> Task: Set down the material exactly as given, please, from its first line through the line that includes "ATOM 28 C CA".
Input data Block Start
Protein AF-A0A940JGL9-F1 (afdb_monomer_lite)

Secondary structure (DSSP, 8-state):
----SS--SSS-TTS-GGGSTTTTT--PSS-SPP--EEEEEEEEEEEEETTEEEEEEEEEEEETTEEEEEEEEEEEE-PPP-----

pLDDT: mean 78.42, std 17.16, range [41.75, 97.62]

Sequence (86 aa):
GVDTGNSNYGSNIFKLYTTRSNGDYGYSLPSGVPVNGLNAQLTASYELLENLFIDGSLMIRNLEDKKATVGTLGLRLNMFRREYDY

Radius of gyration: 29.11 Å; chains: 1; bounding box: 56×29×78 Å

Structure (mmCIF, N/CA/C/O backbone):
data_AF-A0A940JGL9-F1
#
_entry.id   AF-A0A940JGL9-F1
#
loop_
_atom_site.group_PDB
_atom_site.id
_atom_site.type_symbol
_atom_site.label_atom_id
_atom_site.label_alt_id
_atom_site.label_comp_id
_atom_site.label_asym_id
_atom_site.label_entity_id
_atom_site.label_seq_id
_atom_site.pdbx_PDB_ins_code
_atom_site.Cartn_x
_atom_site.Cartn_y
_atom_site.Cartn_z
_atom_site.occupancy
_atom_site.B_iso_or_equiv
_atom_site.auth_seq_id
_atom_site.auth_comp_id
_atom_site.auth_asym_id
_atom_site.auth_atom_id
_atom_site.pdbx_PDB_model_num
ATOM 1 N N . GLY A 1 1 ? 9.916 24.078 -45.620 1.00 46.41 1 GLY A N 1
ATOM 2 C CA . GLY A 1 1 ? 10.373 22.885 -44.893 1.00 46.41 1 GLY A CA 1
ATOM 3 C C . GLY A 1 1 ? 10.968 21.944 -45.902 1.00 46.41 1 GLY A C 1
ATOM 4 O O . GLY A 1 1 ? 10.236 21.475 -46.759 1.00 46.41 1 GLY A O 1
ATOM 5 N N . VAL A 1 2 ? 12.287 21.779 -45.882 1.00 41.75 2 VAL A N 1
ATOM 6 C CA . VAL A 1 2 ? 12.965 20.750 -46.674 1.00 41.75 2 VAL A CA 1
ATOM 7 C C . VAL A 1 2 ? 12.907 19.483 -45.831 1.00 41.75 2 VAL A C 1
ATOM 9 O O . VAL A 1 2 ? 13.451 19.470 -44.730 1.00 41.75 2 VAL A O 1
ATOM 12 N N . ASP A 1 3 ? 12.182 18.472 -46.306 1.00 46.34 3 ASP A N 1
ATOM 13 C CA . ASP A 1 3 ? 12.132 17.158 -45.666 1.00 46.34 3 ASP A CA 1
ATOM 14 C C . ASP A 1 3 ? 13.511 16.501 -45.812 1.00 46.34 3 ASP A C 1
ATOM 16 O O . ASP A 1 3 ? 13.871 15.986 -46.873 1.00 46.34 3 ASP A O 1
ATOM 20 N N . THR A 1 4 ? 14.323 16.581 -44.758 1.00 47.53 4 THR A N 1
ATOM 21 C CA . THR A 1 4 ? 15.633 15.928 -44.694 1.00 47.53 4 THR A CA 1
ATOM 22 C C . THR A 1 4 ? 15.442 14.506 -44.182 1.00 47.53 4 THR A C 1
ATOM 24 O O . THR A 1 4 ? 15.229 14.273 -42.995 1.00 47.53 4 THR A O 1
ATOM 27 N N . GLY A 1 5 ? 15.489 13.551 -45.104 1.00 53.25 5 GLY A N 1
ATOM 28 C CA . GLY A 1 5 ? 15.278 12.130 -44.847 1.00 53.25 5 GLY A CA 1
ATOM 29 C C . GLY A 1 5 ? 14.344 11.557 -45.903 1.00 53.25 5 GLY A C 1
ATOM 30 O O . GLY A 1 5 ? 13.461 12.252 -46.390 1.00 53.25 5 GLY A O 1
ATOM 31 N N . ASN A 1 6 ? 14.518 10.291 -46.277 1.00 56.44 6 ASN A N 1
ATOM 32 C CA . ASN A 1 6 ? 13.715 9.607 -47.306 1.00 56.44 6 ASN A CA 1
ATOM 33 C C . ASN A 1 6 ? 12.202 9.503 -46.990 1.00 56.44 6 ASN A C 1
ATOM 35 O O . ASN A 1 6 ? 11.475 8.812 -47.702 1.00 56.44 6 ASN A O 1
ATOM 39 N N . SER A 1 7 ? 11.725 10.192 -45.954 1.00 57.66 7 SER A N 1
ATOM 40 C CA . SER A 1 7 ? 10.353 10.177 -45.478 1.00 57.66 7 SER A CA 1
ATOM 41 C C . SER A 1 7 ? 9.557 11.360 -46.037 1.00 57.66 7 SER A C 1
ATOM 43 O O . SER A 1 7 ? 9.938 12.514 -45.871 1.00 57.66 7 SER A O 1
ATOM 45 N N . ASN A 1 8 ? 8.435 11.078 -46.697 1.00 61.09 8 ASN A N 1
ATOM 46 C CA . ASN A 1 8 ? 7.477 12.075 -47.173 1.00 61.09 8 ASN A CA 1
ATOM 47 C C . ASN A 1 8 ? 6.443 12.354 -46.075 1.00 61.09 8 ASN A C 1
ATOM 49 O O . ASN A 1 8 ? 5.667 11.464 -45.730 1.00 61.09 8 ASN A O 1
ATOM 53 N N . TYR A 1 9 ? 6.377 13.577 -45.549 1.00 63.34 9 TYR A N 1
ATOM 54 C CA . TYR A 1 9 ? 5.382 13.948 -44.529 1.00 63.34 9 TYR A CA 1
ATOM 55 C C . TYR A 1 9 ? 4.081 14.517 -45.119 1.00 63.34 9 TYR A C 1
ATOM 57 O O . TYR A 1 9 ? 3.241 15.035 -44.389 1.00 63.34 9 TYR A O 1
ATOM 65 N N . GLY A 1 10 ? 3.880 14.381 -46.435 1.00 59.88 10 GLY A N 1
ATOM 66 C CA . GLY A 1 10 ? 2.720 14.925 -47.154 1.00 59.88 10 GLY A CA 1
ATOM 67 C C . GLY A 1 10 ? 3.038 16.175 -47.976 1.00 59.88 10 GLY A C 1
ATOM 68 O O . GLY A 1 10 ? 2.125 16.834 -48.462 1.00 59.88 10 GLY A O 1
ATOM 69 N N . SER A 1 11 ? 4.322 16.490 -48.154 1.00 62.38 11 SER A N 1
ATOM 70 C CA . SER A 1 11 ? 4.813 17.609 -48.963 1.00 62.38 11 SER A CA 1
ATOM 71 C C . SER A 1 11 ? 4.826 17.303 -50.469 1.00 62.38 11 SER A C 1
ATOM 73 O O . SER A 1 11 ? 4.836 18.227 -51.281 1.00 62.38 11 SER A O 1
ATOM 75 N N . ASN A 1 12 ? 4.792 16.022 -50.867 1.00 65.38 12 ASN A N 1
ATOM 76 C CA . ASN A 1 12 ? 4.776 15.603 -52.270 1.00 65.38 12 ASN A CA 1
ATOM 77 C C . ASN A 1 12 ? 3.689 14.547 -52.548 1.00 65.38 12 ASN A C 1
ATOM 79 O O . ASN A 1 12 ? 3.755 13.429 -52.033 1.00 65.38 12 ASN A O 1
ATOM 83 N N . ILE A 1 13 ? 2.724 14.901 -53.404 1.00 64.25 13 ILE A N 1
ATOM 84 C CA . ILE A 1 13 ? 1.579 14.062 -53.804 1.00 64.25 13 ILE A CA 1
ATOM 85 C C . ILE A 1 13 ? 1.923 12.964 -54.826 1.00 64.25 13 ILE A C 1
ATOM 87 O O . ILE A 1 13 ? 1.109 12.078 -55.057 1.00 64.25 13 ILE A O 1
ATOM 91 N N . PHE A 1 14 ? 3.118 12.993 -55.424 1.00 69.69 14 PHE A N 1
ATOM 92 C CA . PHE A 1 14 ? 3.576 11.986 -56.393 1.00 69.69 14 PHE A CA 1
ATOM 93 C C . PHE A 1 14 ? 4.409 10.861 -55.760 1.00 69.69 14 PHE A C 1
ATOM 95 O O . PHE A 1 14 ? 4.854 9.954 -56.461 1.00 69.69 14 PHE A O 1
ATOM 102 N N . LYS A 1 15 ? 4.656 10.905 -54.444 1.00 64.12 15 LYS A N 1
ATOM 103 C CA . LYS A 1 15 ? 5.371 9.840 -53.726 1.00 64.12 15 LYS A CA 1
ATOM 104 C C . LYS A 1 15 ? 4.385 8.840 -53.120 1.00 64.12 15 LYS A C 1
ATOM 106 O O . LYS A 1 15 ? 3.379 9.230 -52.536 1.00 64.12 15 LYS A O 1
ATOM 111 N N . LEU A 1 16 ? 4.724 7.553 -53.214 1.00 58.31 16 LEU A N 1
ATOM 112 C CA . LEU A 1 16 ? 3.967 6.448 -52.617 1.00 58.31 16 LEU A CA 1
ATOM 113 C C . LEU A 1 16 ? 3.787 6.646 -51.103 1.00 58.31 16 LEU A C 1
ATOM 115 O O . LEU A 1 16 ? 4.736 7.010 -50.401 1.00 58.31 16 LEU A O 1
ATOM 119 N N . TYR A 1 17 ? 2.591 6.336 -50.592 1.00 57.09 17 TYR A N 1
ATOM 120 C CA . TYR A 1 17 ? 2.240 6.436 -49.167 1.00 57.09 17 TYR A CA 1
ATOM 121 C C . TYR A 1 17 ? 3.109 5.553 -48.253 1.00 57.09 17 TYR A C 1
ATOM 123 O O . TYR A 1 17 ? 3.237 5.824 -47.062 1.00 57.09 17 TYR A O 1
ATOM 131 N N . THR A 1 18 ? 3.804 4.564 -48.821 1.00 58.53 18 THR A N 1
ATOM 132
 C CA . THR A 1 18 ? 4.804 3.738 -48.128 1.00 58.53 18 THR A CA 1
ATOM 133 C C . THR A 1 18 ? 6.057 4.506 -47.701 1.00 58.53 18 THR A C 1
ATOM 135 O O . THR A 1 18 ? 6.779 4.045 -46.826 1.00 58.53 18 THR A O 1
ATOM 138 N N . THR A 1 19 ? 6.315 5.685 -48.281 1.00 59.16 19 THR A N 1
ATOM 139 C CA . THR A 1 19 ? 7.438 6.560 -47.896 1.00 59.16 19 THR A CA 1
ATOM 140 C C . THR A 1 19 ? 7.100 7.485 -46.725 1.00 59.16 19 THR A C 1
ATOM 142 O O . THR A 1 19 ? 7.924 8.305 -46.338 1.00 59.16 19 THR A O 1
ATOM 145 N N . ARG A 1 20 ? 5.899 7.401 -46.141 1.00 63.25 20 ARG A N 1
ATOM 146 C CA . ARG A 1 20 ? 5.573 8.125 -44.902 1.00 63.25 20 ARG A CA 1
Input data Block End
> Written reply:
Protein AF-A0A940JGL9-F1 (afdb_monomer_lite)

Secondary structure (DSSP, 8-state):
----SS--SSS-TTS-GGGSTTTTT--PSS-SPP--EEEEEEEEEEEEETTEEEEEEEEEEEETTEEEEEEEEEEEE-PPP-----

pLDDT: mean 78.42, std 17.16, range [41.75, 97.62]

Sequence (86 aa):
GVDTGNSNYGSNIFKLYTTRSNGDYGYSLPSGVPVNGLNAQLTASYELLENLFIDGSLMIRNLEDKKATVGTLGLRLNMFRREYDY

Radius of gyration: 29.11 Å; chains: 1; bounding box: 56×29×78 Å

Structure (mmCIF, N/CA/C/O backbone):
data_AF-A0A940JGL9-F1
#
_entry.id   AF-A0A940JGL9-F1
#
loop_
_atom_site.group_PDB
_atom_site.id
_atom_site.type_symbol
_atom_site.label_atom_id
_atom_site.label_alt_id
_atom_site.label_comp_id
_atom_site.label_asym_id
_atom_site.label_entity_id
_atom_site.label_seq_id
_atom_site.pdbx_PDB_ins_code
_atom_site.Cartn_x
_atom_site.Cartn_y
_atom_site.Cartn_z
_atom_site.occupancy
_atom_site.B_iso_or_equiv
_atom_site.auth_seq_id
_atom_site.auth_comp_id
_atom_site.auth_asym_id
_atom_site.auth_atom_id
_atom_site.pdbx_PDB_model_num
ATOM 1 N N . GLY A 1 1 ? 9.916 24.078 -45.620 1.00 46.41 1 GLY A N 1
ATOM 2 C CA . GLY A 1 1 ? 10.373 22.885 -44.893 1.00 46.41 1 GLY A CA 1
ATOM 3 C C . GLY A 1 1 ? 10.968 21.944 -45.902 1.00 46.41 1 GLY A C 1
ATOM 4 O O . GLY A 1 1 ? 10.236 21.475 -46.759 1.00 46.41 1 GLY A O 1
ATOM 5 N N . VAL A 1 2 ? 12.287 21.779 -45.882 1.00 41.75 2 VAL A N 1
ATOM 6 C CA . VAL A 1 2 ? 12.965 20.750 -46.674 1.00 41.75 2 VAL A CA 1
ATOM 7 C C . VAL A 1 2 ? 12.907 19.483 -45.831 1.00 41.75 2 VAL A C 1
ATOM 9 O O . VAL A 1 2 ? 13.451 19.470 -44.730 1.00 41.75 2 VAL A O 1
ATOM 12 N N . ASP A 1 3 ? 12.182 18.472 -46.306 1.00 46.34 3 ASP A N 1
ATOM 13 C CA . ASP A 1 3 ? 12.132 17.158 -45.666 1.00 46.34 3 ASP A CA 1
ATOM 14 C C . ASP A 1 3 ? 13.511 16.501 -45.812 1.00 46.34 3 ASP A C 1
ATOM 16 O O . ASP A 1 3 ? 13.871 15.986 -46.873 1.00 46.34 3 ASP A O 1
ATOM 20 N N . THR A 1 4 ? 14.323 16.581 -44.758 1.00 47.53 4 THR A N 1
ATOM 21 C CA . THR A 1 4 ? 15.633 15.928 -44.694 1.00 47.53 4 THR A CA 1
ATOM 22 C C . THR A 1 4 ? 15.442 14.506 -44.182 1.00 47.53 4 THR A C 1
ATOM 24 O O . THR A 1 4 ? 15.229 14.273 -42.995 1.00 47.53 4 THR A O 1
ATOM 27 N N . GLY A 1 5 ? 15.489 13.551 -45.104 1.00 53.25 5 GLY A N 1
ATOM 28 C CA . GLY A 1 5 ? 15.278 12.130 -44.847 1.00 53.25 5 GLY A CA 1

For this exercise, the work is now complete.